Il se baisse pour ramasser quelque chose. Non ! C’est Vive, sa compagne.
Les pattes de la pauvre hase rousse tressautent encore de douleur. L'homme saisit
le pauvre animal par les oreilles, et l’emporte. Le cœur de Véloce explose de
chagrin. Alors il pense à ses enfants. Ils ont besoin du lait d’une femelle, et
ne peuvent boire que cela. Alors Véloce court vers les autres terriers, pour
demander à une autre hase de les nourrir, mais tous les terriers sont fermés
et, dans la nuit, ses quatre petits levrauts meurent de faim et de soif.

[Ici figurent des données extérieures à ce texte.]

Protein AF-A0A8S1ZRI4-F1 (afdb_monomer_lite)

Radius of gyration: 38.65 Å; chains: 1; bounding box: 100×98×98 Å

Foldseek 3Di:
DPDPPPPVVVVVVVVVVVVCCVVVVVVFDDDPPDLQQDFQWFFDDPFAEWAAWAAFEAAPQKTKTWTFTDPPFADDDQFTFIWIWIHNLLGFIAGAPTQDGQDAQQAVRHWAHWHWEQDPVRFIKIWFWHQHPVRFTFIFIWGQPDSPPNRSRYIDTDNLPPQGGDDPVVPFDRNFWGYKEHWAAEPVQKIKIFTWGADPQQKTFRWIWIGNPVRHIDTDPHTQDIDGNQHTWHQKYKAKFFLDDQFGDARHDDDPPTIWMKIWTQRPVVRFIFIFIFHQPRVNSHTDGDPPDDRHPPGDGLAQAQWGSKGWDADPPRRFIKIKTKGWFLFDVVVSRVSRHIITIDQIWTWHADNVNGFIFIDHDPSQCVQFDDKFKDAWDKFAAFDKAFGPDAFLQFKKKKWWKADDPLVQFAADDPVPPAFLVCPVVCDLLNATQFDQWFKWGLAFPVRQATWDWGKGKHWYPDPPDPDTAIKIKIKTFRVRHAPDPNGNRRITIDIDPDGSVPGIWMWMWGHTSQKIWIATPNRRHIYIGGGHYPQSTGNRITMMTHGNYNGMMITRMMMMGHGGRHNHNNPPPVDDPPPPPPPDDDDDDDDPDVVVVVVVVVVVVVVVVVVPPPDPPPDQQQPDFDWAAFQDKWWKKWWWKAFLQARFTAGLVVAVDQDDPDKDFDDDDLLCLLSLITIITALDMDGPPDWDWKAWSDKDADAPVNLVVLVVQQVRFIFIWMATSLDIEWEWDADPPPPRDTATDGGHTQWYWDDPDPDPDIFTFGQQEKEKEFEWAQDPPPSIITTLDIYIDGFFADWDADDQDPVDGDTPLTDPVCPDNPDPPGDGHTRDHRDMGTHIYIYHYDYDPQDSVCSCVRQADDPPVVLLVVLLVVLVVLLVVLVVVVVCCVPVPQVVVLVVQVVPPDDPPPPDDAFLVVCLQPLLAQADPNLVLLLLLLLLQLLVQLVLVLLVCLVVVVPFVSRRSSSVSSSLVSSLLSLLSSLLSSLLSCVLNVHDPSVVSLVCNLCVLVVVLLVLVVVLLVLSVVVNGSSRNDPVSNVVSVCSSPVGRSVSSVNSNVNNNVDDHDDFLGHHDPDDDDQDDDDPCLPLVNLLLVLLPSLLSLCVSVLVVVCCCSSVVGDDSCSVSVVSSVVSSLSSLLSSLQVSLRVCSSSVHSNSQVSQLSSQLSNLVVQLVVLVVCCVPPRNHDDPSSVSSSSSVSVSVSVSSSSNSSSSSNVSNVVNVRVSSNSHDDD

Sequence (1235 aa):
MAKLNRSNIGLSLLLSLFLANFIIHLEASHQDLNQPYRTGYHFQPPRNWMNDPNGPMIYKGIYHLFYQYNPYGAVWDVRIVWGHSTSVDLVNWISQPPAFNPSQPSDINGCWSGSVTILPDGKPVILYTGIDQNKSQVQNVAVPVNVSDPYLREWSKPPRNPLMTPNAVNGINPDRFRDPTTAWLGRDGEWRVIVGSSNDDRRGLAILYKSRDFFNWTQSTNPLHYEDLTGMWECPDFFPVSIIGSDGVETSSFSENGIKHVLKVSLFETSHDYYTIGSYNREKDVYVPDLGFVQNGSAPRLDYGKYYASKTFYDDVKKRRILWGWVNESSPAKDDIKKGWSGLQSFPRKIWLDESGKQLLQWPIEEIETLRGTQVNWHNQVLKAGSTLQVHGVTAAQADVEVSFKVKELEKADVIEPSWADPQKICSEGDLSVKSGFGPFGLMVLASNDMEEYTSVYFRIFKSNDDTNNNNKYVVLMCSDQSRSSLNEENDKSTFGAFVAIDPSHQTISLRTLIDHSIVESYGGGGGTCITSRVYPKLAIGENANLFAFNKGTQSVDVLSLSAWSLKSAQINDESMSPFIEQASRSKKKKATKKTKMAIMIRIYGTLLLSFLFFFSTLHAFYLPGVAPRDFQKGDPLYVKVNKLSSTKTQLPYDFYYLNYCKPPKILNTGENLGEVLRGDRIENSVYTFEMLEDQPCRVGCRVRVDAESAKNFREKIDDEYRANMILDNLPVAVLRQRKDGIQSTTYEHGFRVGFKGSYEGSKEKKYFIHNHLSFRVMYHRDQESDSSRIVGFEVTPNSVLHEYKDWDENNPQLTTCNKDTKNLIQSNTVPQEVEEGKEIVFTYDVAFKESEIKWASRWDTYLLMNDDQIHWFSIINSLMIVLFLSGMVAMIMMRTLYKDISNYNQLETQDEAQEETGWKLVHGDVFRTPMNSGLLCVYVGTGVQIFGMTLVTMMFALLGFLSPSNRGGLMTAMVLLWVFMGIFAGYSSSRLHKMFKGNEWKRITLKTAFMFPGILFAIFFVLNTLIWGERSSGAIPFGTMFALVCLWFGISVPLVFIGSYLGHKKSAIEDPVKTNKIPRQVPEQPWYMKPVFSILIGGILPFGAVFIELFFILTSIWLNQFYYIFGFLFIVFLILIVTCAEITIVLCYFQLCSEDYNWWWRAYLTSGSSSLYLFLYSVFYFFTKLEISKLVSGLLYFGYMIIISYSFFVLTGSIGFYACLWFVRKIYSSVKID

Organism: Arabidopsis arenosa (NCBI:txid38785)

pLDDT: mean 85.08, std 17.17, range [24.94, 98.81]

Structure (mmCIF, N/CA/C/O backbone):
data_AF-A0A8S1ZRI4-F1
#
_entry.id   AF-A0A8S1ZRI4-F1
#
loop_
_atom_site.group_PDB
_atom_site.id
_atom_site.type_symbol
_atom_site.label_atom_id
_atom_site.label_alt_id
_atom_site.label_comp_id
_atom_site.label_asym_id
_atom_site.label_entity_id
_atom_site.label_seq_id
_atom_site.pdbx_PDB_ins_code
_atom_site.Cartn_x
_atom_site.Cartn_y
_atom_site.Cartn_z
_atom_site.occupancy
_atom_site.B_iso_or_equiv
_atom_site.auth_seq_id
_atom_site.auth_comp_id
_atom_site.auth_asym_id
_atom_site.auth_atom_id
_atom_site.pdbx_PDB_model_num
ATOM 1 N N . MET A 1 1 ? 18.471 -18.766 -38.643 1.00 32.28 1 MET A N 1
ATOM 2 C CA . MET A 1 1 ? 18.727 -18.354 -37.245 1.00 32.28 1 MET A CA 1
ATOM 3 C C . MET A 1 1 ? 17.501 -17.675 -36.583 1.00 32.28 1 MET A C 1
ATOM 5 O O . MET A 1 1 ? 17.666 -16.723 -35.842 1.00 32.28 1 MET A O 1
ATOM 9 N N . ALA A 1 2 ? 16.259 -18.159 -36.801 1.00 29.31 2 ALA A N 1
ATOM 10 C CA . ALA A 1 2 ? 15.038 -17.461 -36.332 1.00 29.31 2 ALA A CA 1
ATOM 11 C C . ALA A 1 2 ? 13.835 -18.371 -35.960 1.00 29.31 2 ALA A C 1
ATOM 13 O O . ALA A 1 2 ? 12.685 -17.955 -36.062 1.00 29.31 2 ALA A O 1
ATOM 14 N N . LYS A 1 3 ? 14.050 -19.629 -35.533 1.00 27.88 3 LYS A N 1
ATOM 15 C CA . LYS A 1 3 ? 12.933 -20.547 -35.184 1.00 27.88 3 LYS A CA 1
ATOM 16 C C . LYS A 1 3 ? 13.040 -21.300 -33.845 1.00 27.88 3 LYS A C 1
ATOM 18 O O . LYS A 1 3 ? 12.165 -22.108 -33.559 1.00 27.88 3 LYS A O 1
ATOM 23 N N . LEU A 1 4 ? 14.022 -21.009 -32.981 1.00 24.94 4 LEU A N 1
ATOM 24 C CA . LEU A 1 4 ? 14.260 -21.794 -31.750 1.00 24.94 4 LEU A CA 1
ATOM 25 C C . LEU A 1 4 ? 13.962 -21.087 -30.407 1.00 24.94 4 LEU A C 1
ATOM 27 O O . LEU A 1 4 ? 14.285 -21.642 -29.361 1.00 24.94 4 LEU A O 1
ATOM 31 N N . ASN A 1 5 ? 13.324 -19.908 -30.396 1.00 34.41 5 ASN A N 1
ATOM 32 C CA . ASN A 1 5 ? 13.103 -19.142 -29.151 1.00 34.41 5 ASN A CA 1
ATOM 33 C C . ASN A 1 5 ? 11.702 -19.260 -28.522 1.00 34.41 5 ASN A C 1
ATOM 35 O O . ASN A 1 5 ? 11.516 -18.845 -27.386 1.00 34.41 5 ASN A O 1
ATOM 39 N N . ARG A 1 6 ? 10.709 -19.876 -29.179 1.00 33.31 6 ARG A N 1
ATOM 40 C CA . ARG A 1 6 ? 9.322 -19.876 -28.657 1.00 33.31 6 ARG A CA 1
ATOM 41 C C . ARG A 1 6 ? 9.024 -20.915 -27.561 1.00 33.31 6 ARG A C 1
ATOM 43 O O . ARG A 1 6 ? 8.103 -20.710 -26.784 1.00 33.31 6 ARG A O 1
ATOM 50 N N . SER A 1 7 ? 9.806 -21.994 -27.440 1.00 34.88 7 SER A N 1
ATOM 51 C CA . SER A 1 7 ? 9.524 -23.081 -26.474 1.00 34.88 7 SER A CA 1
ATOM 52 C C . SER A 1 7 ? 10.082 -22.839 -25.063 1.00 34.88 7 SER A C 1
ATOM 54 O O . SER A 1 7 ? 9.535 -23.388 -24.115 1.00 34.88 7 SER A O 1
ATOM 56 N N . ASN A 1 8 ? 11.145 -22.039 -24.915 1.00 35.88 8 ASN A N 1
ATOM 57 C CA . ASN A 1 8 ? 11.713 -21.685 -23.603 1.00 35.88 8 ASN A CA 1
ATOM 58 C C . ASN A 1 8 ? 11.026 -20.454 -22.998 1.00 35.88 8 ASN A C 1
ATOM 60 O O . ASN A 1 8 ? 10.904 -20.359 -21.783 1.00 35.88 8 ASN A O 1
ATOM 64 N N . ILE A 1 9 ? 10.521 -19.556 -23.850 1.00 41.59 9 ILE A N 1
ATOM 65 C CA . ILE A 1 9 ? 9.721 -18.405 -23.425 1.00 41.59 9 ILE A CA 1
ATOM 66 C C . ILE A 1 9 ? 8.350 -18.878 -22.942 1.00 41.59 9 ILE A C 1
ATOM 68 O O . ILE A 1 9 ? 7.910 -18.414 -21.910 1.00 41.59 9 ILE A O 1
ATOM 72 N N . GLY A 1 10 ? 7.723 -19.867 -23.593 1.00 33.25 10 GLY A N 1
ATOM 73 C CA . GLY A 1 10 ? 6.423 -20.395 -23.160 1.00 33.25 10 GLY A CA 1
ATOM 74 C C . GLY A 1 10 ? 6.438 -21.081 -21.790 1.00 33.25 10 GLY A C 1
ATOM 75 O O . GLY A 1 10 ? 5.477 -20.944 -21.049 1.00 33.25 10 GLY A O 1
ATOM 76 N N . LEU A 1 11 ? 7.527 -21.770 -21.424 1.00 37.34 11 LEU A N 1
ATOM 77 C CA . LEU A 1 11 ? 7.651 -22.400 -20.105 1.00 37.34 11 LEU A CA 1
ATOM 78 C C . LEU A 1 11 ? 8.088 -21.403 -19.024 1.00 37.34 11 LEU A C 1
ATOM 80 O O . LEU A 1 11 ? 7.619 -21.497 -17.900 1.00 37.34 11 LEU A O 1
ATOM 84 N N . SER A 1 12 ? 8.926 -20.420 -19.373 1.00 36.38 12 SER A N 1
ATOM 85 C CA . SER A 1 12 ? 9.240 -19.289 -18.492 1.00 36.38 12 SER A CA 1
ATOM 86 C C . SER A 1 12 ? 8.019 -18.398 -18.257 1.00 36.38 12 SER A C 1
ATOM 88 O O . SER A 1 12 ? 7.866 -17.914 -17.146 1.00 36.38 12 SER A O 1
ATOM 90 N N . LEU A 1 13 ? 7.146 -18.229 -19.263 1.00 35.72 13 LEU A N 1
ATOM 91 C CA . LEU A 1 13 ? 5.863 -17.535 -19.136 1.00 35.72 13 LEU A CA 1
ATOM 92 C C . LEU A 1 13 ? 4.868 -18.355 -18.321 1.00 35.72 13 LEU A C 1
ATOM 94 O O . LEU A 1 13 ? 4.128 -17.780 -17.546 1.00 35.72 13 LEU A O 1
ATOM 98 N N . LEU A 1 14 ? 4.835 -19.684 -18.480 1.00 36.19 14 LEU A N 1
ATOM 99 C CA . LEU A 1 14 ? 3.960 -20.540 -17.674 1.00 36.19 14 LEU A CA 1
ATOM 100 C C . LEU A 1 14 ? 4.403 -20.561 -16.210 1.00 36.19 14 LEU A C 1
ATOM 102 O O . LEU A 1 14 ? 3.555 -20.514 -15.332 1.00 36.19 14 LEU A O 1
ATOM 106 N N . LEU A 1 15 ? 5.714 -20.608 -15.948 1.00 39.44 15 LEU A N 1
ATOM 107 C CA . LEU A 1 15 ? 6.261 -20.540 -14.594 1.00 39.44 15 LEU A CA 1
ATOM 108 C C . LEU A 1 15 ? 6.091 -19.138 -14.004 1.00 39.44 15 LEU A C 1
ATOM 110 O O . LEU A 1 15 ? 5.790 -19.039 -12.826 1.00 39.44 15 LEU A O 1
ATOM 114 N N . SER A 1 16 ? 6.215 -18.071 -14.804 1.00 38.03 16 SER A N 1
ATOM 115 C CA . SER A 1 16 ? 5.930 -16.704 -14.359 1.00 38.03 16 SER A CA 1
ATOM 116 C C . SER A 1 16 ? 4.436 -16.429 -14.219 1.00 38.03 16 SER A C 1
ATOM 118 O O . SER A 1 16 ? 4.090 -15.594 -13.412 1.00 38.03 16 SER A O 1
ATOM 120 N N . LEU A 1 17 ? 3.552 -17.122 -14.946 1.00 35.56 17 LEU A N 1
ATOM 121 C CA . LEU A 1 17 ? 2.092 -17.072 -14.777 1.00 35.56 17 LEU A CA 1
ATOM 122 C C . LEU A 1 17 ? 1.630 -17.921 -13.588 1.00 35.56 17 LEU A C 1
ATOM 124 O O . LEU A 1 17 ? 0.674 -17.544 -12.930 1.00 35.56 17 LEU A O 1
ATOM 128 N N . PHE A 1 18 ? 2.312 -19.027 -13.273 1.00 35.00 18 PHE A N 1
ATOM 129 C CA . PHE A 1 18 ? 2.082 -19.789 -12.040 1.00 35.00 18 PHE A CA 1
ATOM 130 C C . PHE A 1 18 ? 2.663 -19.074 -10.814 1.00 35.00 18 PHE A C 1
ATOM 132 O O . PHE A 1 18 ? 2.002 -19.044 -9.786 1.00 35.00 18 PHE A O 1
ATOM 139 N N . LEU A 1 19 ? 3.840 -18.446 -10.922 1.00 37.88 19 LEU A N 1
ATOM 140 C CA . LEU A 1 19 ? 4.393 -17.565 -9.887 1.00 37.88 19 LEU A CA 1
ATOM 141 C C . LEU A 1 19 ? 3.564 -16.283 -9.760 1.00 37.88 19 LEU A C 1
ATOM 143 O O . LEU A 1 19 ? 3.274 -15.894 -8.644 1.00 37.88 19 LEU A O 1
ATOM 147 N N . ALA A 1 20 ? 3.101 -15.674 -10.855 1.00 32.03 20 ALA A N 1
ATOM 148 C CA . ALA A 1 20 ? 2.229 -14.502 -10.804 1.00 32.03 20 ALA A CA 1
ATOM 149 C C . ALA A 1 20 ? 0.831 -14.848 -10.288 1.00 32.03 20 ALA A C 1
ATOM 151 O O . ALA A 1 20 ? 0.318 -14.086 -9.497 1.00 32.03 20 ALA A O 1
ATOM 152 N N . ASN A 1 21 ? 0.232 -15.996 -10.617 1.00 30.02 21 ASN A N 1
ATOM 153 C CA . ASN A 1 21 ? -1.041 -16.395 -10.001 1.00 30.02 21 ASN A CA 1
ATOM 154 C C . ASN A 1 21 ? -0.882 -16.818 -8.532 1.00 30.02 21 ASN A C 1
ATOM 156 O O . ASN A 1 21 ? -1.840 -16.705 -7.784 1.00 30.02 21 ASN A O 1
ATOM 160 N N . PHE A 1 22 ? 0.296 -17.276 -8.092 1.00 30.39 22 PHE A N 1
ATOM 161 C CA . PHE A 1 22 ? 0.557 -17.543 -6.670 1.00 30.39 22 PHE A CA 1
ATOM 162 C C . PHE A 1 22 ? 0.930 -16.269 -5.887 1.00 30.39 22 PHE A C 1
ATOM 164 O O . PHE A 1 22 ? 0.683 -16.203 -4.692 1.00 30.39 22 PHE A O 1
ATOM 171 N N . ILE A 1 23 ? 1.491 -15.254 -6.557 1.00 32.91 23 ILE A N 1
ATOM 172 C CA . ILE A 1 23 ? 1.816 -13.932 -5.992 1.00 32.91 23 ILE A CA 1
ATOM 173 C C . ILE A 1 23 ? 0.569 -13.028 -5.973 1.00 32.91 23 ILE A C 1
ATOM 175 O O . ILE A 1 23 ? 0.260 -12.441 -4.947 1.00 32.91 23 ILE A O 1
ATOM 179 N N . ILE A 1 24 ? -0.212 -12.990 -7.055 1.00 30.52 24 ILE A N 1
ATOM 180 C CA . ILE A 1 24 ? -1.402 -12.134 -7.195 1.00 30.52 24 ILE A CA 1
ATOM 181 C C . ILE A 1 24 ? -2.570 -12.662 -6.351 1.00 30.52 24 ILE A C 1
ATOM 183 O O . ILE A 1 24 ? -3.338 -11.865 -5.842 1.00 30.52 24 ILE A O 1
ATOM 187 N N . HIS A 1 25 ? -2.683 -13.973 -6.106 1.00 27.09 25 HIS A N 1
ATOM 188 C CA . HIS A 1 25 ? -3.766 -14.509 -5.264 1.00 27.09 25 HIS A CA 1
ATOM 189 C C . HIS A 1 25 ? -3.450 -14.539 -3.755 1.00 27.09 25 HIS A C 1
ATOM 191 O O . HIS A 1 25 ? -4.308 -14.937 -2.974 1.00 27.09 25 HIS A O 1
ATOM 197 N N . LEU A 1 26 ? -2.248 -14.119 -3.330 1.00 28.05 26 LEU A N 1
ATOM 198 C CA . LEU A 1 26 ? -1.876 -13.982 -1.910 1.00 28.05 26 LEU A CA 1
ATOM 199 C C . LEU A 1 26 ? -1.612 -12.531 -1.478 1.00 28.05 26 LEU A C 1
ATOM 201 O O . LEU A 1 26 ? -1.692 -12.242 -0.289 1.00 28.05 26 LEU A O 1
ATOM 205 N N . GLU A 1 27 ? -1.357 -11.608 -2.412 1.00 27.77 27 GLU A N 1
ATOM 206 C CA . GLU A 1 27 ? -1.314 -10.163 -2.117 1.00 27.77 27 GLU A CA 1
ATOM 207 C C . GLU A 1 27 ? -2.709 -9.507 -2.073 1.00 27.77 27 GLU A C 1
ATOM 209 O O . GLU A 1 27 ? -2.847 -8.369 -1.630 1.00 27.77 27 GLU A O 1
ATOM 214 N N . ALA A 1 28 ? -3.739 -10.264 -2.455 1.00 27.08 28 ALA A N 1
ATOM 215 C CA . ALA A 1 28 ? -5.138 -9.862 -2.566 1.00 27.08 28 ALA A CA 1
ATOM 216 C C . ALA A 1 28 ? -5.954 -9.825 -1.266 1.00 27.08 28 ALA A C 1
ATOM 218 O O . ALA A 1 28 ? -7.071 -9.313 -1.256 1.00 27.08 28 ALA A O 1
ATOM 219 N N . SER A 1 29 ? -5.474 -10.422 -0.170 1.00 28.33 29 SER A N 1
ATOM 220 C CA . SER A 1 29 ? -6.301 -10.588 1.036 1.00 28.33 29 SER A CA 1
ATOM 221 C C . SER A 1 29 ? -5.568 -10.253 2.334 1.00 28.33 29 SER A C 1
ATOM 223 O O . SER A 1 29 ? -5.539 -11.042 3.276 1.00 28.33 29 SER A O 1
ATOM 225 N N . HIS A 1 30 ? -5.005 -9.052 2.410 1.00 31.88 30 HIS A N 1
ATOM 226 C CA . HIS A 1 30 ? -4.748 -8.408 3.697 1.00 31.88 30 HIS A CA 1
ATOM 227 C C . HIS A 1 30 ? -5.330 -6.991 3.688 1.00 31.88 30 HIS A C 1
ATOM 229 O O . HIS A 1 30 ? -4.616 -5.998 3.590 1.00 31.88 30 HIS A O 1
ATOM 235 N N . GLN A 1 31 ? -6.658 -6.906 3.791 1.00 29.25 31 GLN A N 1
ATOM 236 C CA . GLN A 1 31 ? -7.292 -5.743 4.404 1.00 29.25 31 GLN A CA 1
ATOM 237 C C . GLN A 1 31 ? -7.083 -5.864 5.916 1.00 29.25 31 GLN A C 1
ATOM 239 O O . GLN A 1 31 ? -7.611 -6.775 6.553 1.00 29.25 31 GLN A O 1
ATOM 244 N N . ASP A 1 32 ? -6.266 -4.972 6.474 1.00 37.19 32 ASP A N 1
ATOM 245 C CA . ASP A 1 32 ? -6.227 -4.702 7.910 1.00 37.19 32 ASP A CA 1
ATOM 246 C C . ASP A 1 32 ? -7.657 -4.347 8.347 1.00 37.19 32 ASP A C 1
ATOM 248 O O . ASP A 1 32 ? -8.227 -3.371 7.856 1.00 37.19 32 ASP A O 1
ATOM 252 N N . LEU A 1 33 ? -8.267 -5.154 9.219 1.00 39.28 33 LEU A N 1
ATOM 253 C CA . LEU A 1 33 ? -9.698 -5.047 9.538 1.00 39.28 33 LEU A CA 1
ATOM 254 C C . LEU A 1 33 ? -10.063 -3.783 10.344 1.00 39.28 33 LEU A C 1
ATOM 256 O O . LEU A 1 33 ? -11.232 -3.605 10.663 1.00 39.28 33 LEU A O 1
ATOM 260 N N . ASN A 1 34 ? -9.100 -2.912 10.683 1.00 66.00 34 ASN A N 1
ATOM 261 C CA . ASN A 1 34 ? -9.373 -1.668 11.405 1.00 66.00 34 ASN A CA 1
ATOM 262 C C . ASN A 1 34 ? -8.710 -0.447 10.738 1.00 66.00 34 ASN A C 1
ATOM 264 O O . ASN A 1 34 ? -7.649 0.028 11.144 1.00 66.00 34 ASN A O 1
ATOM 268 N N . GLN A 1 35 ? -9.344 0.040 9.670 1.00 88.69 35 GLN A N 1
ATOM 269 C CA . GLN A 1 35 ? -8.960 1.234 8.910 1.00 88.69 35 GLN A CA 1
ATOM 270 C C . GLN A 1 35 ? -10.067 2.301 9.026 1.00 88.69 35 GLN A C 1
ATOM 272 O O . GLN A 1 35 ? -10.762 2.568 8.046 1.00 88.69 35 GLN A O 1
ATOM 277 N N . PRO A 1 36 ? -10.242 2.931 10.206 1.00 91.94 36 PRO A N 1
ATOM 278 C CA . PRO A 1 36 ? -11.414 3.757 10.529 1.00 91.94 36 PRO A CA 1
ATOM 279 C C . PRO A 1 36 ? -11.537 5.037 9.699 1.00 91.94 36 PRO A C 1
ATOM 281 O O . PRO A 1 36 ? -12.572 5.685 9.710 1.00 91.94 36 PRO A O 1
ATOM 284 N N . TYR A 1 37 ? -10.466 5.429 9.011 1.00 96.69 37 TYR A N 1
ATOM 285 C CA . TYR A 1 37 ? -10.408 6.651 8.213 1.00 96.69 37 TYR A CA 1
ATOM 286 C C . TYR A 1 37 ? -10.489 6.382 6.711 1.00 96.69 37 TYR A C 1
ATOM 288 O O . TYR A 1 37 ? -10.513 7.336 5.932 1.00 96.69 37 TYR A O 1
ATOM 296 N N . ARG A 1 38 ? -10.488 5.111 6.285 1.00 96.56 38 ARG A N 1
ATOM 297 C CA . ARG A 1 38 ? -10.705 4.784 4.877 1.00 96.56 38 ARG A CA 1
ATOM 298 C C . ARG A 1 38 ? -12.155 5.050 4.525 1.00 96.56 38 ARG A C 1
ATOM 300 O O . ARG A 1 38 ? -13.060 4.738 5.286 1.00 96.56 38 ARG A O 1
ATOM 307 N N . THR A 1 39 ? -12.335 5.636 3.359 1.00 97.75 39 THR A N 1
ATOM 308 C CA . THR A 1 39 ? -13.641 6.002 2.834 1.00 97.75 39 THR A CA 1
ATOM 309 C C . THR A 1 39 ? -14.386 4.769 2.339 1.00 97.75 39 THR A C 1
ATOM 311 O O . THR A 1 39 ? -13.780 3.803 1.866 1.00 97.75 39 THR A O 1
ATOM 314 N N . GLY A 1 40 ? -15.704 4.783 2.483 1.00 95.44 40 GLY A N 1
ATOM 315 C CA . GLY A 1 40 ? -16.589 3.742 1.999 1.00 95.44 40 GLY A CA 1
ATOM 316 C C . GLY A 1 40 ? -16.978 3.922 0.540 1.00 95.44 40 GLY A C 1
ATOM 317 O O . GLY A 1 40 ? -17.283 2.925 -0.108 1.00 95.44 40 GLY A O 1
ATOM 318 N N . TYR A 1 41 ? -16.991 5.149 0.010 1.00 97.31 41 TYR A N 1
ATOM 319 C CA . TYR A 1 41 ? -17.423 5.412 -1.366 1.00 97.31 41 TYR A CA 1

Alors
Véloce décide de se venger de ce chasseur, et convoque les autres animaux.
« Mes chers amis, personne ici ne sera tranquille tant que cet être
malfaisant qui lance le tonnerre et les éclairs dans le ciel bleu avec son
bâton noir et fumant chassera dans le pays. Je déclare le chasseur espèce
nuisible, nous allons le chasser. Voulez-vous m'aider ?
- Chasser un chasseur !
s'exclament ensemble les autres animaux. Oui, mais comment ?
- En tant qu'animaux, nous
avons tous une spécialité que nous allons utiliser ; voici mon plan : Vous les
lapins de garenne qui savez si bien creuser les terriers, vous allez faire un
gigantesque trou non près de là. Faites vous aider par les taupes pour déblayer
la terre. Vous les castors, vous couperez de petites branches pas trop solides
pour recouvrir le trou. Prenez de l'aulne ou du peuplier. Ensuite, ce sera à
moi de prendre les risques pour l'attirer dans notre piège. Je vais le guetter
; quand vous m'entendrez vagir, cachez-vous soigneusement dans la forêt et
attendez. Il ne doit voir que moi. »
Ainsi, le jour
où l’homme revient, ils ont eu le temps de préparer leur plan. A un moment,
Véloce bondit, et court pour entraîner l’homme vers leur piège. L’homme tire,
mais ne parvient pas à l’atteindre. Soudain, il se prend les pieds dans leur
piège et tombe dans la fosse, laissant échapper son fusil. Les animaux rient de
plaisir à la vue de l'homme qui se tord de douleur en tenant sa cheville
blessée. « D'abord, récupérez ce bâton qui tue et cachez-le au fond d'un
terrier humide et abandonné, commande Véloce.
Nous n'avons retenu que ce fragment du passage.